Work item >>
Your answer should be an exact copy of the lines from the start of the entries to the line containing "ATOM 13 O O", both included.

==== Supplied entries ====

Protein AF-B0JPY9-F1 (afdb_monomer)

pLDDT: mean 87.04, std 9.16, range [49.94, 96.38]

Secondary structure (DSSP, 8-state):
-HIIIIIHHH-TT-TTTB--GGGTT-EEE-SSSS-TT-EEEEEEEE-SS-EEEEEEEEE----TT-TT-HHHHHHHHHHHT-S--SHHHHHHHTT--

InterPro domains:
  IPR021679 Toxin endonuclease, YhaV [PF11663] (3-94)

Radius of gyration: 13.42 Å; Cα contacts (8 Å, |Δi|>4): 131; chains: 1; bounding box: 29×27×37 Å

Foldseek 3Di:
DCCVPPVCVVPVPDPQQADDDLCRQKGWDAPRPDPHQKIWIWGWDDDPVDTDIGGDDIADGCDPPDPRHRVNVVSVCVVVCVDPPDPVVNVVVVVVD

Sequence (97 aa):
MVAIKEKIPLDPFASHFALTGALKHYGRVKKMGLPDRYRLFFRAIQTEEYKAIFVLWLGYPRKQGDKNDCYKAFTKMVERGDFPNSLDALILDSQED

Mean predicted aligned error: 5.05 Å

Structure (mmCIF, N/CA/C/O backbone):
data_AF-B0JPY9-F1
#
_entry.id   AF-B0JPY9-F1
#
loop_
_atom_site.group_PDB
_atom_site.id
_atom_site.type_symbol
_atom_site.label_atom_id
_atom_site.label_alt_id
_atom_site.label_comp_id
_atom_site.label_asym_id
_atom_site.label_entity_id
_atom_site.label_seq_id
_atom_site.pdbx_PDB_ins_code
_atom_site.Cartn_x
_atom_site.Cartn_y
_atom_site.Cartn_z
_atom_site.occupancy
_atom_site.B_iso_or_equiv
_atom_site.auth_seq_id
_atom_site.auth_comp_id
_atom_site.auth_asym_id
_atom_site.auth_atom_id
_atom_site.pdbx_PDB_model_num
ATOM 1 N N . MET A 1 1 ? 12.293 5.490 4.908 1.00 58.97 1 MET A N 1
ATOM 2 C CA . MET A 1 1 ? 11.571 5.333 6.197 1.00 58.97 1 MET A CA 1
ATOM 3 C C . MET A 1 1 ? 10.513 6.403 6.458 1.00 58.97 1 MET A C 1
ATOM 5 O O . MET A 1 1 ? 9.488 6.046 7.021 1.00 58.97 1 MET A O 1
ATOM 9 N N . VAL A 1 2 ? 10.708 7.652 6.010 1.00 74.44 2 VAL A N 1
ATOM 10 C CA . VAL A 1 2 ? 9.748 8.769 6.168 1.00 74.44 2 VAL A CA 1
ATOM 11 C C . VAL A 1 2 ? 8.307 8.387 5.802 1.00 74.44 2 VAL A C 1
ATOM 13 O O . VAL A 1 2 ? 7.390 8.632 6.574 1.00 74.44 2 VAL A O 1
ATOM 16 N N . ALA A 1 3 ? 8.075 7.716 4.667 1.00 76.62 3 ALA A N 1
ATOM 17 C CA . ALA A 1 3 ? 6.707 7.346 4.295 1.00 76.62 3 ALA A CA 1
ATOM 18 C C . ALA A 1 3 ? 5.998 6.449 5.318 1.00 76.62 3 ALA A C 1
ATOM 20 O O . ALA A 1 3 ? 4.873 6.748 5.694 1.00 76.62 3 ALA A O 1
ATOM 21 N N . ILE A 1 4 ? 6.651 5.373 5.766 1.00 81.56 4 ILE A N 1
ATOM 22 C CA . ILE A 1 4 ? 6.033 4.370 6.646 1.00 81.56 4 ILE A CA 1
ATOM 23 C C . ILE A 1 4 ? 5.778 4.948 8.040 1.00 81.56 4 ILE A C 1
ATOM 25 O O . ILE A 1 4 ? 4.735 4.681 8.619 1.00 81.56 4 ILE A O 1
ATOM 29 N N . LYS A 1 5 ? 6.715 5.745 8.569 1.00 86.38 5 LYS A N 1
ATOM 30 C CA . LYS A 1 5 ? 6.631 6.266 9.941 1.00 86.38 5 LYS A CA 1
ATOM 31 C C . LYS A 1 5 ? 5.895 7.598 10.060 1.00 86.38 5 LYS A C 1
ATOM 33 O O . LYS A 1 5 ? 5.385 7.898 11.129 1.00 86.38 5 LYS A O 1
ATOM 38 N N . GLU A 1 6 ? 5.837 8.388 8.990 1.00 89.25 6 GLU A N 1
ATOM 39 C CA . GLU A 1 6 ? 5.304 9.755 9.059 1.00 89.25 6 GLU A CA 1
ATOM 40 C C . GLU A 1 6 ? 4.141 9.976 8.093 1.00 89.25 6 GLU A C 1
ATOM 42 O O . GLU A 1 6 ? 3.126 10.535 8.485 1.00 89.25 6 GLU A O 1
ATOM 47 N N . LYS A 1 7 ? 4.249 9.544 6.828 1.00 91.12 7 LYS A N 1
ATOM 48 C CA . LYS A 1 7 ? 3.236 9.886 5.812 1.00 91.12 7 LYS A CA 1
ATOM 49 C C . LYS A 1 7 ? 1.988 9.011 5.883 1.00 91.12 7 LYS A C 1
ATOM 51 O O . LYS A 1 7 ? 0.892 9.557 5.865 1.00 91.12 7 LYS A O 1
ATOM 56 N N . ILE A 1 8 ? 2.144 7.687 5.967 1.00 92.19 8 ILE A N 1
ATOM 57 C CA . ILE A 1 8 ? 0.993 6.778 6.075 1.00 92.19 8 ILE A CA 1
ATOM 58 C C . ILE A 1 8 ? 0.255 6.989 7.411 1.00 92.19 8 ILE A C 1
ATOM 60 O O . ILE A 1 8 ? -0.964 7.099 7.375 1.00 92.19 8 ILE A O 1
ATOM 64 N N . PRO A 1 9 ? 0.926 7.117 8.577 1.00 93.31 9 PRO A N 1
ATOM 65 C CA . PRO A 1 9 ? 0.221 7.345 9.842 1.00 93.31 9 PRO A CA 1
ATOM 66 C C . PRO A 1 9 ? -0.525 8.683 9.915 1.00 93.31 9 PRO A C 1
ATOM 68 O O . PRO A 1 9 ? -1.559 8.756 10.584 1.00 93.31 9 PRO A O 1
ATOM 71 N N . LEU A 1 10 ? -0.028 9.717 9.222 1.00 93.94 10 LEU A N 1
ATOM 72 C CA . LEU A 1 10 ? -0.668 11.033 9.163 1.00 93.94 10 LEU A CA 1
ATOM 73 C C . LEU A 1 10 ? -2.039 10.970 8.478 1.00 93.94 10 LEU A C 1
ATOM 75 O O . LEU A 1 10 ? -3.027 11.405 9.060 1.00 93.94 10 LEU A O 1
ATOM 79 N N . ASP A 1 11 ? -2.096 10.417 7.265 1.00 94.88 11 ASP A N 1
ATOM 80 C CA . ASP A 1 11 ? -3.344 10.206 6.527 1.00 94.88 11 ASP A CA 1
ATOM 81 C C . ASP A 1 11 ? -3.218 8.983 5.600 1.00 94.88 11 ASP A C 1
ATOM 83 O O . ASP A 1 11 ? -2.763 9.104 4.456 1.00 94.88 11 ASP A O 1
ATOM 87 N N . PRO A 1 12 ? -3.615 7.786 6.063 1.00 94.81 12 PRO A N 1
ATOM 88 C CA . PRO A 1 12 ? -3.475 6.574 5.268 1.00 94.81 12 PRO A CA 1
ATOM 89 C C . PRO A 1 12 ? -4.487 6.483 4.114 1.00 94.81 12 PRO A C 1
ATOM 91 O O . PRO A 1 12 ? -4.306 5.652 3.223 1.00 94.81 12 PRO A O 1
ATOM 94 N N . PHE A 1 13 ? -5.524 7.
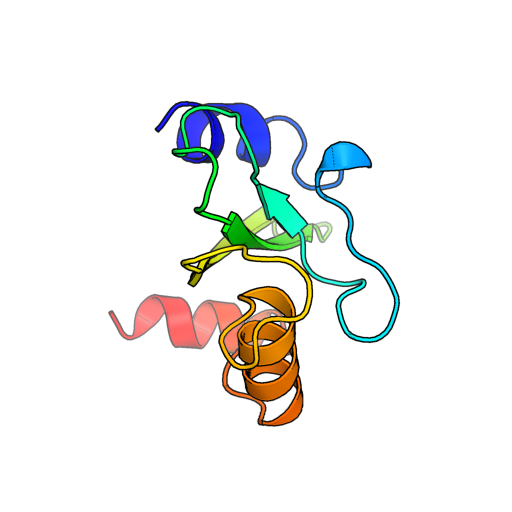329 4.107 1.00 95.44 13 PHE A N 1
ATOM 95 C CA . PHE A 1 13 ? -6.582 7.352 3.092 1.00 95.44 13 PHE A CA 1
ATOM 96 C C . PHE A 1 13 ? -6.389 8.468 2.058 1.00 95.44 13 PHE A C 1
ATOM 98 O O . PHE A 1 13 ? -7.233 8.654 1.179 1.00 95.44 13 PHE A O 1
ATOM 105 N N . ALA A 1 14 ? -5.257 9.177 2.110 1.00 96.12 14 ALA A N 1
ATOM 106 C CA . ALA A 1 14 ? -4.945 10.232 1.163 1.00 96.12 14 ALA A CA 1
ATOM 107 C C . ALA A 1 14 ? -4.988 9.727 -0.293 1.00 96.12 14 ALA A C 1
ATOM 109 O O . ALA A 1 14 ? -4.432 8.681 -0.644 1.00 96.12 14 ALA A O 1
ATOM 110 N N . SER A 1 15 ? -5.581 10.522 -1.187 1.00 96.12 15 SER A N 1
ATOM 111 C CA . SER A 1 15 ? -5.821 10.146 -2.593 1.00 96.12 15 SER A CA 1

====

Task output >>
Protein AF-B0JPY9-F1 (afdb_monomer)

pLDDT: mean 87.04, std 9.16, range [49.94, 96.38]

Secondary structure (DSSP, 8-state):
-HIIIIIHHH-TT-TTTB--GGGTT-EEE-SSSS-TT-EEEEEEEE-SS-EEEEEEEEE----TT-TT-HHHHHHHHHHHT-S--SHHHHHHHTT--

InterPro domains:
  IPR021679 Toxin endonuclease, YhaV [PF11663] (3-94)

Radius of gyration: 13.42 Å; Cα contacts (8 Å, |Δi|>4): 131; chains: 1; bounding box: 29×27×37 Å

Foldseek 3Di:
DCCVPPVCVVPVPDPQQADDDLCRQKGWDAPRPDPHQKIWIWGWDDDPVDTDIGGDDIADGCDPPDPRHRVNVVSVCVVVCVDPPDPVVNVVVVVVD

Sequence (97 aa):
MVAIKEKIPLDPFASHFALTGALKHYGRVKKMGLPDRYRLFFRAIQTEEYKAIFVLWLGYPRKQGDKNDCYKAFTKMVERGDFPNSLDALILDSQED

Mean predicted aligned error: 5.05 Å

Structure (mmCIF, N/CA/C/O backbone):
data_AF-B0JPY9-F1
#
_entry.id   AF-B0JPY9-F1
#
loop_
_atom_site.group_PDB
_atom_site.id
_atom_site.type_symbol
_atom_site.label_atom_id
_atom_site.label_alt_id
_atom_site.label_comp_id
_atom_site.label_asym_id
_atom_site.label_entity_id
_atom_site.label_seq_id
_atom_site.pdbx_PDB_ins_code
_atom_site.Cartn_x
_atom_site.Cartn_y
_atom_site.Cartn_z
_atom_site.occupancy
_atom_site.B_iso_or_equiv
_atom_site.auth_seq_id
_atom_site.auth_comp_id
_atom_site.auth_asym_id
_atom_site.auth_atom_id
_atom_site.pdbx_PDB_model_num
ATOM 1 N N . MET A 1 1 ? 12.293 5.490 4.908 1.00 58.97 1 MET A N 1
ATOM 2 C CA . MET A 1 1 ? 11.571 5.333 6.197 1.00 58.97 1 MET A CA 1
ATOM 3 C C . MET A 1 1 ? 10.513 6.403 6.458 1.00 58.97 1 MET A C 1
ATOM 5 O O . MET A 1 1 ? 9.488 6.046 7.021 1.00 58.97 1 MET A O 1
ATOM 9 N N . VAL A 1 2 ? 10.708 7.652 6.010 1.00 74.44 2 VAL A N 1
ATOM 10 C CA . VAL A 1 2 ? 9.748 8.769 6.168 1.00 74.44 2 VAL A CA 1
ATOM 11 C C . VAL A 1 2 ? 8.307 8.387 5.802 1.00 74.44 2 VAL A C 1
ATOM 13 O O . VAL A 1 2 ? 7.390 8.632 6.574 1.00 74.44 2 VAL A O 1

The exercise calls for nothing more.